> _ACTION ITEM_: From the entries below, return exactly the lines beginning at the one that contains "ATOM 23 N N" and ending at the one that contains "ATOM 40 N N", both of them included, and only those lines.

> _DATA RECORDS_:
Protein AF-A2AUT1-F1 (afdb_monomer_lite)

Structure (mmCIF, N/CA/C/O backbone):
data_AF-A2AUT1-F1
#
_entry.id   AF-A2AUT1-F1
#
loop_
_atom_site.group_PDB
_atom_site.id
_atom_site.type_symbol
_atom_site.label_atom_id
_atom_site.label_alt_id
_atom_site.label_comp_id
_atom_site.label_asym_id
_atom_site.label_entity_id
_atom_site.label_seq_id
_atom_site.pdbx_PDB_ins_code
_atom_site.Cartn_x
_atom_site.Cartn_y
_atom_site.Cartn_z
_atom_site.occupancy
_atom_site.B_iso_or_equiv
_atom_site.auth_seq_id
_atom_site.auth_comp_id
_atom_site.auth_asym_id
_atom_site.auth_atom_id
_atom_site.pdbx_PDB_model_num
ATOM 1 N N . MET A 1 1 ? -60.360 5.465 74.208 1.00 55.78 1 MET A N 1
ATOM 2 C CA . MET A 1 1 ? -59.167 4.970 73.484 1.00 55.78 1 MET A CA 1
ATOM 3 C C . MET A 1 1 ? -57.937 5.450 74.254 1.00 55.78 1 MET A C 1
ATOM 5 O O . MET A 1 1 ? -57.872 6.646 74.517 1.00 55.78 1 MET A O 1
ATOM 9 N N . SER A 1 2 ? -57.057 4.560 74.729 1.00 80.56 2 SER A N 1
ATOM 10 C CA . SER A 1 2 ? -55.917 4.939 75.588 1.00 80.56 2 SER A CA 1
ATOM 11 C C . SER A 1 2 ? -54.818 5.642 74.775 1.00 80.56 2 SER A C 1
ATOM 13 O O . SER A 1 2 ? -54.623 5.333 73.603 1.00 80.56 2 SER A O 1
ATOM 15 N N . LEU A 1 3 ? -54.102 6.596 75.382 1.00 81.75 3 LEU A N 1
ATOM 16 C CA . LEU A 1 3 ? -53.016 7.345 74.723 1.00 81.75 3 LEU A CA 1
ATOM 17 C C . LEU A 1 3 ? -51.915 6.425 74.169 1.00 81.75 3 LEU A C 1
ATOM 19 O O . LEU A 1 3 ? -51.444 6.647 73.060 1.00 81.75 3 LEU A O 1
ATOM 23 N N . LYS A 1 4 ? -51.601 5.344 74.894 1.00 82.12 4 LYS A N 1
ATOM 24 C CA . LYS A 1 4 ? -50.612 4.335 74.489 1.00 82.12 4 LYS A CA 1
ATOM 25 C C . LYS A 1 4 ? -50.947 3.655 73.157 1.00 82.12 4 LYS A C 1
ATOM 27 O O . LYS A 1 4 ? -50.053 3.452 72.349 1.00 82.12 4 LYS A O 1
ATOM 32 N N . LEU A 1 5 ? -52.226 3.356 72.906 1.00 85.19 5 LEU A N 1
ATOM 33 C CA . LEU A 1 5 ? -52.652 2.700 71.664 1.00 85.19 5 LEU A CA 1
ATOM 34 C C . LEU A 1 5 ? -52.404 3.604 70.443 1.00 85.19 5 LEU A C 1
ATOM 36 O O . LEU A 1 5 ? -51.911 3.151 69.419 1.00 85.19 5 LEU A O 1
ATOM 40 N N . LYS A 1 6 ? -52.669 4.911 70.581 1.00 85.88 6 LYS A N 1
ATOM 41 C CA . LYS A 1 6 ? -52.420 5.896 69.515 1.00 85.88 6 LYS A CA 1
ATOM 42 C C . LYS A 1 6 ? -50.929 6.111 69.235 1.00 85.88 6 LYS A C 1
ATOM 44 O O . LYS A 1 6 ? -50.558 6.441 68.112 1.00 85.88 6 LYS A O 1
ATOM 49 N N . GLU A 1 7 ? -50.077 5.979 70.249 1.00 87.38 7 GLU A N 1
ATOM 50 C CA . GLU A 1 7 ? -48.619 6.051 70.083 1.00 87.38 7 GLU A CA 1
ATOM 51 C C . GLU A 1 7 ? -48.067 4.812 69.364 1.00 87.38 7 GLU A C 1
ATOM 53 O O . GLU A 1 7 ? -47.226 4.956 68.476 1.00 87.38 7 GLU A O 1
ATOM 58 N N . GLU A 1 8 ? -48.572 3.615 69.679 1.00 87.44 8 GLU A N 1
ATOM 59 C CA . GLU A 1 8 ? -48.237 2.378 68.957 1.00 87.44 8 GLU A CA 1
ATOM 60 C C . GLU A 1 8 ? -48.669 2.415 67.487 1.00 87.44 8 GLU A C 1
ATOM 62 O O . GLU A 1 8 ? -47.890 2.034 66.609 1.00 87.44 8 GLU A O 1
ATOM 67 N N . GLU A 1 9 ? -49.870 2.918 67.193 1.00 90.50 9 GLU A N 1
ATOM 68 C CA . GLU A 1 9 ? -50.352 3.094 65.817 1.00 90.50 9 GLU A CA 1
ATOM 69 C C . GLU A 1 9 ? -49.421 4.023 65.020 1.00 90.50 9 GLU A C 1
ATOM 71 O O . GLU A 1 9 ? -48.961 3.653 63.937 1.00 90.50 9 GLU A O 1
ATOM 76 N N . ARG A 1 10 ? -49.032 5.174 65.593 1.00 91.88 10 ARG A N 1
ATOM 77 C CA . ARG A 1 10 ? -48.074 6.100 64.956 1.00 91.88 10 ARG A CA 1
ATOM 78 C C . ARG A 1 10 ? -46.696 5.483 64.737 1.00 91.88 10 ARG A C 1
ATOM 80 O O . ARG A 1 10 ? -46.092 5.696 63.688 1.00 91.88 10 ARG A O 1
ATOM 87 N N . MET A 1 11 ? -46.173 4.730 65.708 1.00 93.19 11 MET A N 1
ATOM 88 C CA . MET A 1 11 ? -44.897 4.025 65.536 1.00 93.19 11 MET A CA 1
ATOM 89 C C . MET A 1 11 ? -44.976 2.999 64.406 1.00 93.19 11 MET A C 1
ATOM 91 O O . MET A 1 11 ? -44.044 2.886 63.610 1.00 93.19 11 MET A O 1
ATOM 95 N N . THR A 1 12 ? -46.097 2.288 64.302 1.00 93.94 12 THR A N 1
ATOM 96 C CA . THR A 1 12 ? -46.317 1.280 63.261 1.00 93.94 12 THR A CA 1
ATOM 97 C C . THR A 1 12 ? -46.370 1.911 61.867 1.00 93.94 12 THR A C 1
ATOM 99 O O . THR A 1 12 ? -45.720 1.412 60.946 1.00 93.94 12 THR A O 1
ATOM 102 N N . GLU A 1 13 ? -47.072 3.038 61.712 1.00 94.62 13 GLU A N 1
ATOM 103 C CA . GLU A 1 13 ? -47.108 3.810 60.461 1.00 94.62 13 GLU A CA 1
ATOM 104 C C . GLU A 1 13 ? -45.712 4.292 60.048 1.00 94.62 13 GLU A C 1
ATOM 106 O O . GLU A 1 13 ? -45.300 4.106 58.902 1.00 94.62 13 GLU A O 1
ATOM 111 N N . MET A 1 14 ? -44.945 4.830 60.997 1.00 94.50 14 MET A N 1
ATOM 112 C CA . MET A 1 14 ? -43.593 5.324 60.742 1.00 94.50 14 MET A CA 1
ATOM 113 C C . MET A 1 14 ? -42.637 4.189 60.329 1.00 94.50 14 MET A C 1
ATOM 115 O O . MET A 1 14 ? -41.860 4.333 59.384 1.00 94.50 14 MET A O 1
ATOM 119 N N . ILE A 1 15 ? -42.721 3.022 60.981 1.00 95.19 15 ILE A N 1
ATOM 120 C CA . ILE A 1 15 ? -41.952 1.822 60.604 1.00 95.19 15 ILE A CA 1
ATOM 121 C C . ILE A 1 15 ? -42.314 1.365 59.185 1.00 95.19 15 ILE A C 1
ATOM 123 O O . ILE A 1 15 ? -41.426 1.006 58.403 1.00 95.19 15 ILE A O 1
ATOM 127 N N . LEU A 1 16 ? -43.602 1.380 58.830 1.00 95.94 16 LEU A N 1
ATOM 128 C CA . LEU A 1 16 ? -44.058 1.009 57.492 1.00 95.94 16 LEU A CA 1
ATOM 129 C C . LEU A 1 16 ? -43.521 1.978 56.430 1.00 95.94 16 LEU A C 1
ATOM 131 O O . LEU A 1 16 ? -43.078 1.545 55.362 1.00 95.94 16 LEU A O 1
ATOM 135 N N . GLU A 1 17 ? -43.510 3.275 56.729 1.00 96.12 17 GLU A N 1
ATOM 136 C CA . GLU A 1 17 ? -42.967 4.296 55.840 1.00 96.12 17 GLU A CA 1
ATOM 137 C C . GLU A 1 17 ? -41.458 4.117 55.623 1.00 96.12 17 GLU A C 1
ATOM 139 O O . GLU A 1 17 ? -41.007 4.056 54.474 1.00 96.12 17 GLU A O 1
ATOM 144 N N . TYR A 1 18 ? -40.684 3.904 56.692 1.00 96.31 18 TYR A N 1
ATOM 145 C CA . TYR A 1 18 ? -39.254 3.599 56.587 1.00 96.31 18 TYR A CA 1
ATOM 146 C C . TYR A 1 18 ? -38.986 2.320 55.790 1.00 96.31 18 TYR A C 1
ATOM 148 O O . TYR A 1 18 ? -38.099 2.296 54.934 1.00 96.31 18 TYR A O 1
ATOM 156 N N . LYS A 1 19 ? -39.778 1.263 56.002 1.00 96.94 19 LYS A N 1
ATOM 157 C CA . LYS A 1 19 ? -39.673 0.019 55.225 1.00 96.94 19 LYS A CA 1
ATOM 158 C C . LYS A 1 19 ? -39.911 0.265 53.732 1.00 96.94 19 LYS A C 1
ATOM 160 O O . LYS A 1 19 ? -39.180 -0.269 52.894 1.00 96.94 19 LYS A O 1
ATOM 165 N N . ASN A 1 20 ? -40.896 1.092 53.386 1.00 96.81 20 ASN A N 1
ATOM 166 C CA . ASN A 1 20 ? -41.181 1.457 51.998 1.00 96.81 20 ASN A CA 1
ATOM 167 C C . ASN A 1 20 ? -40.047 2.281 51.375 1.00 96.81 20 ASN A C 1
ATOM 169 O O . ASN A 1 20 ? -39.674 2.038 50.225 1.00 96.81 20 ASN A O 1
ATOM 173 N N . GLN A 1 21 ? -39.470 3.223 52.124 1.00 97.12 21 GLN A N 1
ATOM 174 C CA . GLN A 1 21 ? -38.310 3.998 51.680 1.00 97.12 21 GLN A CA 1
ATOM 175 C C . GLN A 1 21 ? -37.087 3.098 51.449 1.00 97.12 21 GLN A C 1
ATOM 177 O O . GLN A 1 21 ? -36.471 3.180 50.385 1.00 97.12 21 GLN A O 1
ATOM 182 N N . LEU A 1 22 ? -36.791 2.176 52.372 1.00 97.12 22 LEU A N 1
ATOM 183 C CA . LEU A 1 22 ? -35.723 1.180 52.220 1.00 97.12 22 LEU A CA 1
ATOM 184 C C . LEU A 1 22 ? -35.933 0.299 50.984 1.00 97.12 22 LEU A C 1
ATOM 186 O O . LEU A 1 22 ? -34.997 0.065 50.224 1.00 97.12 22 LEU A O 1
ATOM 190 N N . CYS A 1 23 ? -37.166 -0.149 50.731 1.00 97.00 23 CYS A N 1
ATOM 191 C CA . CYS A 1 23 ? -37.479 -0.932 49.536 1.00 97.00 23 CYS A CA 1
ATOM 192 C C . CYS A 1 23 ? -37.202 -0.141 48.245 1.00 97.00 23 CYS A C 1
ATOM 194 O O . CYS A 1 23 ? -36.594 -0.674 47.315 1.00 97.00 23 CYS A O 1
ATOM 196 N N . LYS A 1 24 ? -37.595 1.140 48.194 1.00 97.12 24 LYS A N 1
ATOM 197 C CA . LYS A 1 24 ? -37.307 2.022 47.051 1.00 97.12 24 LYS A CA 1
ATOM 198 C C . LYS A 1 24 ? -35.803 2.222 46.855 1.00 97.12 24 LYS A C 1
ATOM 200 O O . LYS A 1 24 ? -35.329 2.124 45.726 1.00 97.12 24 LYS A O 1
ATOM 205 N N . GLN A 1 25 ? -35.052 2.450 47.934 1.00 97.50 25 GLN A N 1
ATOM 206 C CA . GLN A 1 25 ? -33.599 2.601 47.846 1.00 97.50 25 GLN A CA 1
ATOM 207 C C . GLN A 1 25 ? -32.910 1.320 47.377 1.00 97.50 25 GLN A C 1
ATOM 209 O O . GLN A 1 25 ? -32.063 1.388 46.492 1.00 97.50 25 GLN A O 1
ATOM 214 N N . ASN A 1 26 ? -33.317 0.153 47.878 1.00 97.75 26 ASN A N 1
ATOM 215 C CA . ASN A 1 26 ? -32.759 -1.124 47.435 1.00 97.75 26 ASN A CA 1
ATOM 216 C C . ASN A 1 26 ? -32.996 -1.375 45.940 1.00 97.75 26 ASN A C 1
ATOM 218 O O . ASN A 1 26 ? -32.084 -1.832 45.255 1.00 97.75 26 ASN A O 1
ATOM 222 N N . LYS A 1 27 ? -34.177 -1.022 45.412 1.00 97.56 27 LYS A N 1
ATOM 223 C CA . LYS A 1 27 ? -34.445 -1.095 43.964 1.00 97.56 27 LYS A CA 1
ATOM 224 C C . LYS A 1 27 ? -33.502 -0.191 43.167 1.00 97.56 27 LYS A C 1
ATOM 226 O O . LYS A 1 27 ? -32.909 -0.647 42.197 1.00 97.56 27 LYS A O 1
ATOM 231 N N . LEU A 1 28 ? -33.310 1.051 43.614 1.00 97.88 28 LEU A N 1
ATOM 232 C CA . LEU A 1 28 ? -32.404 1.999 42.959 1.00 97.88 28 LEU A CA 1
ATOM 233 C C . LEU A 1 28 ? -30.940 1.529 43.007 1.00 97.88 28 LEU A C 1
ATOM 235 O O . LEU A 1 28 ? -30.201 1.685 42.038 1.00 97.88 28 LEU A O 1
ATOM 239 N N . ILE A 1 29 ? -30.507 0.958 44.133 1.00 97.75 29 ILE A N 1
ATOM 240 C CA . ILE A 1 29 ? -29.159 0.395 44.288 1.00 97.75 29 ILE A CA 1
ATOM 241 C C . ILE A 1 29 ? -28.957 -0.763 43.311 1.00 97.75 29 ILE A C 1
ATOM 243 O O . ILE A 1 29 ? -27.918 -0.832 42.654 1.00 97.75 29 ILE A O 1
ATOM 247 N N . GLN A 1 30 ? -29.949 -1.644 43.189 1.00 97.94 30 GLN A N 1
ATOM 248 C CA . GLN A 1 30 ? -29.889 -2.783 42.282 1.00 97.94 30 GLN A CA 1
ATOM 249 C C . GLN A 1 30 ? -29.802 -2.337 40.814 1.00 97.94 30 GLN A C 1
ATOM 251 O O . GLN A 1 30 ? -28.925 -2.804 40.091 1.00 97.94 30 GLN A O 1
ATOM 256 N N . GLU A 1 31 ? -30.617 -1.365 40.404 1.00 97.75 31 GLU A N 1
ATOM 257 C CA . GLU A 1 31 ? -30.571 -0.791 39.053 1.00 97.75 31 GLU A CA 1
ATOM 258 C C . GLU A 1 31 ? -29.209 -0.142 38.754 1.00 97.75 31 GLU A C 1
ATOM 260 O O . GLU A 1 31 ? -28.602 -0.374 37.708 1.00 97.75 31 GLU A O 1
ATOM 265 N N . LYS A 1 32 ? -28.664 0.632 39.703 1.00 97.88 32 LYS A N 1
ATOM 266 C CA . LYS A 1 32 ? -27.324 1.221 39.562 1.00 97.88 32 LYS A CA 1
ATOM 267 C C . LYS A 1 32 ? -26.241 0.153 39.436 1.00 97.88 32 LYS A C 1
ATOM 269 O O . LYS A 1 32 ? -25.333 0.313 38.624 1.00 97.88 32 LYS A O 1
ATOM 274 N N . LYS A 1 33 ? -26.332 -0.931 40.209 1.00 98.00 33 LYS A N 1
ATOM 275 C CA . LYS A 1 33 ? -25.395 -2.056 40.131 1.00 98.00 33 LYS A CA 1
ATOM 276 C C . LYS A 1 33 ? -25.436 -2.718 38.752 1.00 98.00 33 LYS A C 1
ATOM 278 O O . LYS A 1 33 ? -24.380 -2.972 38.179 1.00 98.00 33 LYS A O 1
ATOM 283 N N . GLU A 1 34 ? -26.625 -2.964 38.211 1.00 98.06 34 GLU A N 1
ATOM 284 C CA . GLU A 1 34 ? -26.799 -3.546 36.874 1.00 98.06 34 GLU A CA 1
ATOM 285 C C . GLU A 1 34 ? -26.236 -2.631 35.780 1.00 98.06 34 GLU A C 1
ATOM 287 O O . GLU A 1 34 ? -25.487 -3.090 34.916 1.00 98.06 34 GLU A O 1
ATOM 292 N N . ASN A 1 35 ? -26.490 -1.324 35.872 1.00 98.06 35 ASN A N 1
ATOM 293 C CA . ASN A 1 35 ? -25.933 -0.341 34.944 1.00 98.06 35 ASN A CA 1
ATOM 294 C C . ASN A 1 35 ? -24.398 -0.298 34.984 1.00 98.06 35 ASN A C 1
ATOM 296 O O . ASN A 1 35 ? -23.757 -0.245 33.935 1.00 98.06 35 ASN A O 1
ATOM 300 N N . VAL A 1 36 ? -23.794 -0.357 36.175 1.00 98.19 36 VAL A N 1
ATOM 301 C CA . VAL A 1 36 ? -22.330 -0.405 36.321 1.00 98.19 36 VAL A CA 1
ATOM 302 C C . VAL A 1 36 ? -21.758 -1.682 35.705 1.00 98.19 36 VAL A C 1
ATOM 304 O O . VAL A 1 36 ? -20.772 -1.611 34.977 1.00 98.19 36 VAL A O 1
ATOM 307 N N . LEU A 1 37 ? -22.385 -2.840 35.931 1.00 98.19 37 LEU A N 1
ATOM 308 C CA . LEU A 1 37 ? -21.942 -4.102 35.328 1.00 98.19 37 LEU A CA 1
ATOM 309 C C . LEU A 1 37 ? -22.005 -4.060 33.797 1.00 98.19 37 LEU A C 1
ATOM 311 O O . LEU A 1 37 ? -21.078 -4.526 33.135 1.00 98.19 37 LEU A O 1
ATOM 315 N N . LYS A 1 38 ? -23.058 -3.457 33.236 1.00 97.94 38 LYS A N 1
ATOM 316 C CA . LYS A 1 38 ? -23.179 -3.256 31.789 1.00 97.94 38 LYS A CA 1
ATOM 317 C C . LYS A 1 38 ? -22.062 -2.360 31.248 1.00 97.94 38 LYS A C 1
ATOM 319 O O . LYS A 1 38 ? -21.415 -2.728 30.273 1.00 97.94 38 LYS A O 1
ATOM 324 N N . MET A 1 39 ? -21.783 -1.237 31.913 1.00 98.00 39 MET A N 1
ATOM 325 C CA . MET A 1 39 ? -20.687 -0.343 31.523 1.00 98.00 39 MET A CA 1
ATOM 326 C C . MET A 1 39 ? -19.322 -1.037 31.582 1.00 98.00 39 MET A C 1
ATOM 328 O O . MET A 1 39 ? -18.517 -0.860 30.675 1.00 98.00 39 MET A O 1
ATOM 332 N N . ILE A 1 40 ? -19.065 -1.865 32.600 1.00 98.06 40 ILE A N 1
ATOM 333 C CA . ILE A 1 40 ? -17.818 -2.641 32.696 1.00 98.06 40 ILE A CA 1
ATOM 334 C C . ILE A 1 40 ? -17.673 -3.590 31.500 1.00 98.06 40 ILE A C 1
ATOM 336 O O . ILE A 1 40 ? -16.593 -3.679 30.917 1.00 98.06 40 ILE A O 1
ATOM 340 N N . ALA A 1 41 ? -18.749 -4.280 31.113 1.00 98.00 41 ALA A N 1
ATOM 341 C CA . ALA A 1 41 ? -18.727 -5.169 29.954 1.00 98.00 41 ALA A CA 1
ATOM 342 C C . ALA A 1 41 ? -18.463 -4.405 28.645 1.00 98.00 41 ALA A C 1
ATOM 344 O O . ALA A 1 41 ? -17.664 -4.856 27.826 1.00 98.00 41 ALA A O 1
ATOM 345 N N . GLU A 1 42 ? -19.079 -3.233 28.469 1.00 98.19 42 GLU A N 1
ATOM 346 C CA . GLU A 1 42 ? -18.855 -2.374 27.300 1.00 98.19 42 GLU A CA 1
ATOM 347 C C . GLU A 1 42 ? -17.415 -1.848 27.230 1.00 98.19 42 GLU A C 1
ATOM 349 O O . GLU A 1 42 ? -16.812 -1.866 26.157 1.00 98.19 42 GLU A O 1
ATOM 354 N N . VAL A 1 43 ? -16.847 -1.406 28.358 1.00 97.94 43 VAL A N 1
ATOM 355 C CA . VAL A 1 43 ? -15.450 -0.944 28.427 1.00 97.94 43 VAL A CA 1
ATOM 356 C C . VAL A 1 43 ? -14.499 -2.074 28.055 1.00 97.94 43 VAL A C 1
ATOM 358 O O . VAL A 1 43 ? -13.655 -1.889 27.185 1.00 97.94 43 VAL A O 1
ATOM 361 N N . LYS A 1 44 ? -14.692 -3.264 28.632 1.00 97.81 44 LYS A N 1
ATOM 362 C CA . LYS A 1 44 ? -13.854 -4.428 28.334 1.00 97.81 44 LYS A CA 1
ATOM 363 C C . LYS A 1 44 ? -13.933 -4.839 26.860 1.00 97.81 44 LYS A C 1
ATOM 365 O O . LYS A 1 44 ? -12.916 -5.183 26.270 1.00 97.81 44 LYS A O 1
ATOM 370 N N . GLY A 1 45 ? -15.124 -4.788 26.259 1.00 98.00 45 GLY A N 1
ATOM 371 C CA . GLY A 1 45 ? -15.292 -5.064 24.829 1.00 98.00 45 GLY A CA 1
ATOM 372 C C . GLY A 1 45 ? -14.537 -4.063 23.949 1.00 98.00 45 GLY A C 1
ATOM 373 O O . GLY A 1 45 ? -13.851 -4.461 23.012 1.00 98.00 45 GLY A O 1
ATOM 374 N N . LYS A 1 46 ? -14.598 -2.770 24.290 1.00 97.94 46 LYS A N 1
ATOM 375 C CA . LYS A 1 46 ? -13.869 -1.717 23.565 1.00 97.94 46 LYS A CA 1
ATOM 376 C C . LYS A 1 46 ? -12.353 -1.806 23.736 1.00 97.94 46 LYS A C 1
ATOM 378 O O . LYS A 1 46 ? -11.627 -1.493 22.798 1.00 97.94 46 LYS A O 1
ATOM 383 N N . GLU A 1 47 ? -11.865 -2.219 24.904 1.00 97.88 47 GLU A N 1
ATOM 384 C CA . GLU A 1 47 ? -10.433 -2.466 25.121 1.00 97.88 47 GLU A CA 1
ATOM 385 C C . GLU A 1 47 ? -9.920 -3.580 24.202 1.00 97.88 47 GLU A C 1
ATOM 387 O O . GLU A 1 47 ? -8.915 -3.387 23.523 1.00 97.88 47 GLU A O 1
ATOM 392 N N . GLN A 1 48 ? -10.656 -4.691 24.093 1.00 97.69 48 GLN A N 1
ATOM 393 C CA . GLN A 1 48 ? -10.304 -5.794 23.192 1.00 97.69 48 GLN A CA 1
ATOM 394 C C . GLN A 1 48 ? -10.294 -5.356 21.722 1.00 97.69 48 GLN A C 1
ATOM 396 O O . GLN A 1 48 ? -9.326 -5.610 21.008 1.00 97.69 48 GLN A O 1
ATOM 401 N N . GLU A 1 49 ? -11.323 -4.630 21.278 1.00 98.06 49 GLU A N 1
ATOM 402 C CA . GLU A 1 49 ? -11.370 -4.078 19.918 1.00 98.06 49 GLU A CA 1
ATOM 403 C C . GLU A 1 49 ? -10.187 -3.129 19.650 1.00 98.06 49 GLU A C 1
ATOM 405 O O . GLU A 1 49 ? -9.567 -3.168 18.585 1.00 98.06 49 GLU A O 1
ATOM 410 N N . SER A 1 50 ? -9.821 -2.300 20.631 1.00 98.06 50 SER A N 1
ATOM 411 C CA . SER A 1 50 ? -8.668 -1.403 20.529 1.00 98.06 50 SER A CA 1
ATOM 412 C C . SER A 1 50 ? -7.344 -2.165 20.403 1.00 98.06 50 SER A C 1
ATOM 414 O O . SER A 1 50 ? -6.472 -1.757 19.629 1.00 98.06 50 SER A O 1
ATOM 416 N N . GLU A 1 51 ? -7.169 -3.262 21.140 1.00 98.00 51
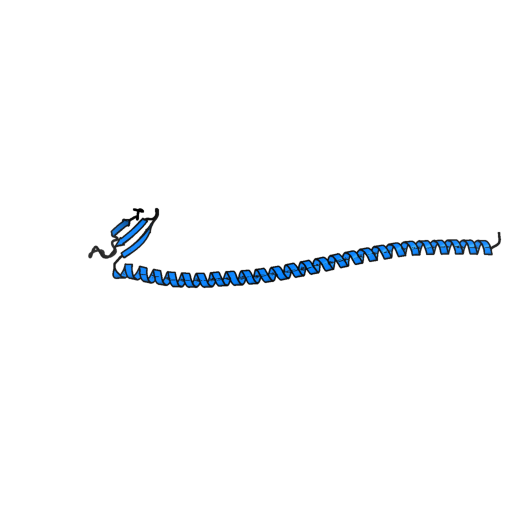 GLU A N 1
ATOM 417 C CA . GLU A 1 51 ? -5.988 -4.127 21.040 1.00 98.00 51 GLU A CA 1
ATOM 418 C C . GLU A 1 51 ? -5.891 -4.784 19.656 1.00 98.00 51 GLU A C 1
ATOM 420 O O . GLU A 1 51 ? -4.835 -4.726 19.019 1.00 98.00 51 GLU A O 1
ATOM 425 N N . GLU A 1 52 ? -6.999 -5.324 19.142 1.00 98.25 52 GLU A N 1
ATOM 426 C CA . GLU A 1 52 ? -7.068 -5.928 17.805 1.00 98.25 52 GLU A CA 1
ATOM 427 C C . GLU A 1 52 ? -6.736 -4.919 16.698 1.00 98.25 52 GLU A C 1
ATOM 429 O O . GLU A 1 52 ? -5.932 -5.197 15.800 1.00 98.25 52 GLU A O 1
ATOM 434 N N . LEU A 1 53 ? -7.307 -3.713 16.772 1.00 98.44 53 LEU A N 1
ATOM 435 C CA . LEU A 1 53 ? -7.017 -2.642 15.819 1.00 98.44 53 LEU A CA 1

> _RESPONSE TO THE TASK_:
ATOM 23 N N . LYS A 1 4 ? -51.601 5.344 74.894 1.00 82.12 4 LYS A N 1
ATOM 24 C CA . LYS A 1 4 ? -50.612 4.335 74.489 1.00 82.12 4 LYS A CA 1
ATOM 25 C C . LYS A 1 4 ? -50.947 3.655 73.157 1.00 82.12 4 LYS A C 1
ATOM 27 O O . LYS A 1 4 ? -50.053 3.452 72.349 1.00 82.12 4 LYS A O 1
ATOM 32 N N . LEU A 1 5 ? -52.226 3.356 72.906 1.00 85.19 5 LEU A N 1
ATOM 33 C CA . LEU A 1 5 ? -52.652 2.700 71.664 1.00 85.19 5 LEU A CA 1
ATOM 34 C C . LEU A 1 5 ? -52.404 3.604 70.443 1.00 85.19 5 LEU A C 1
ATOM 36 O O . LEU A 1 5 ? -51.911 3.151 69.419 1.00 85.19 5 LEU A O 1
ATOM 40 N N . LYS A 1 6 ? -52.669 4.911 70.581 1.00 85.88 6 LYS A N 1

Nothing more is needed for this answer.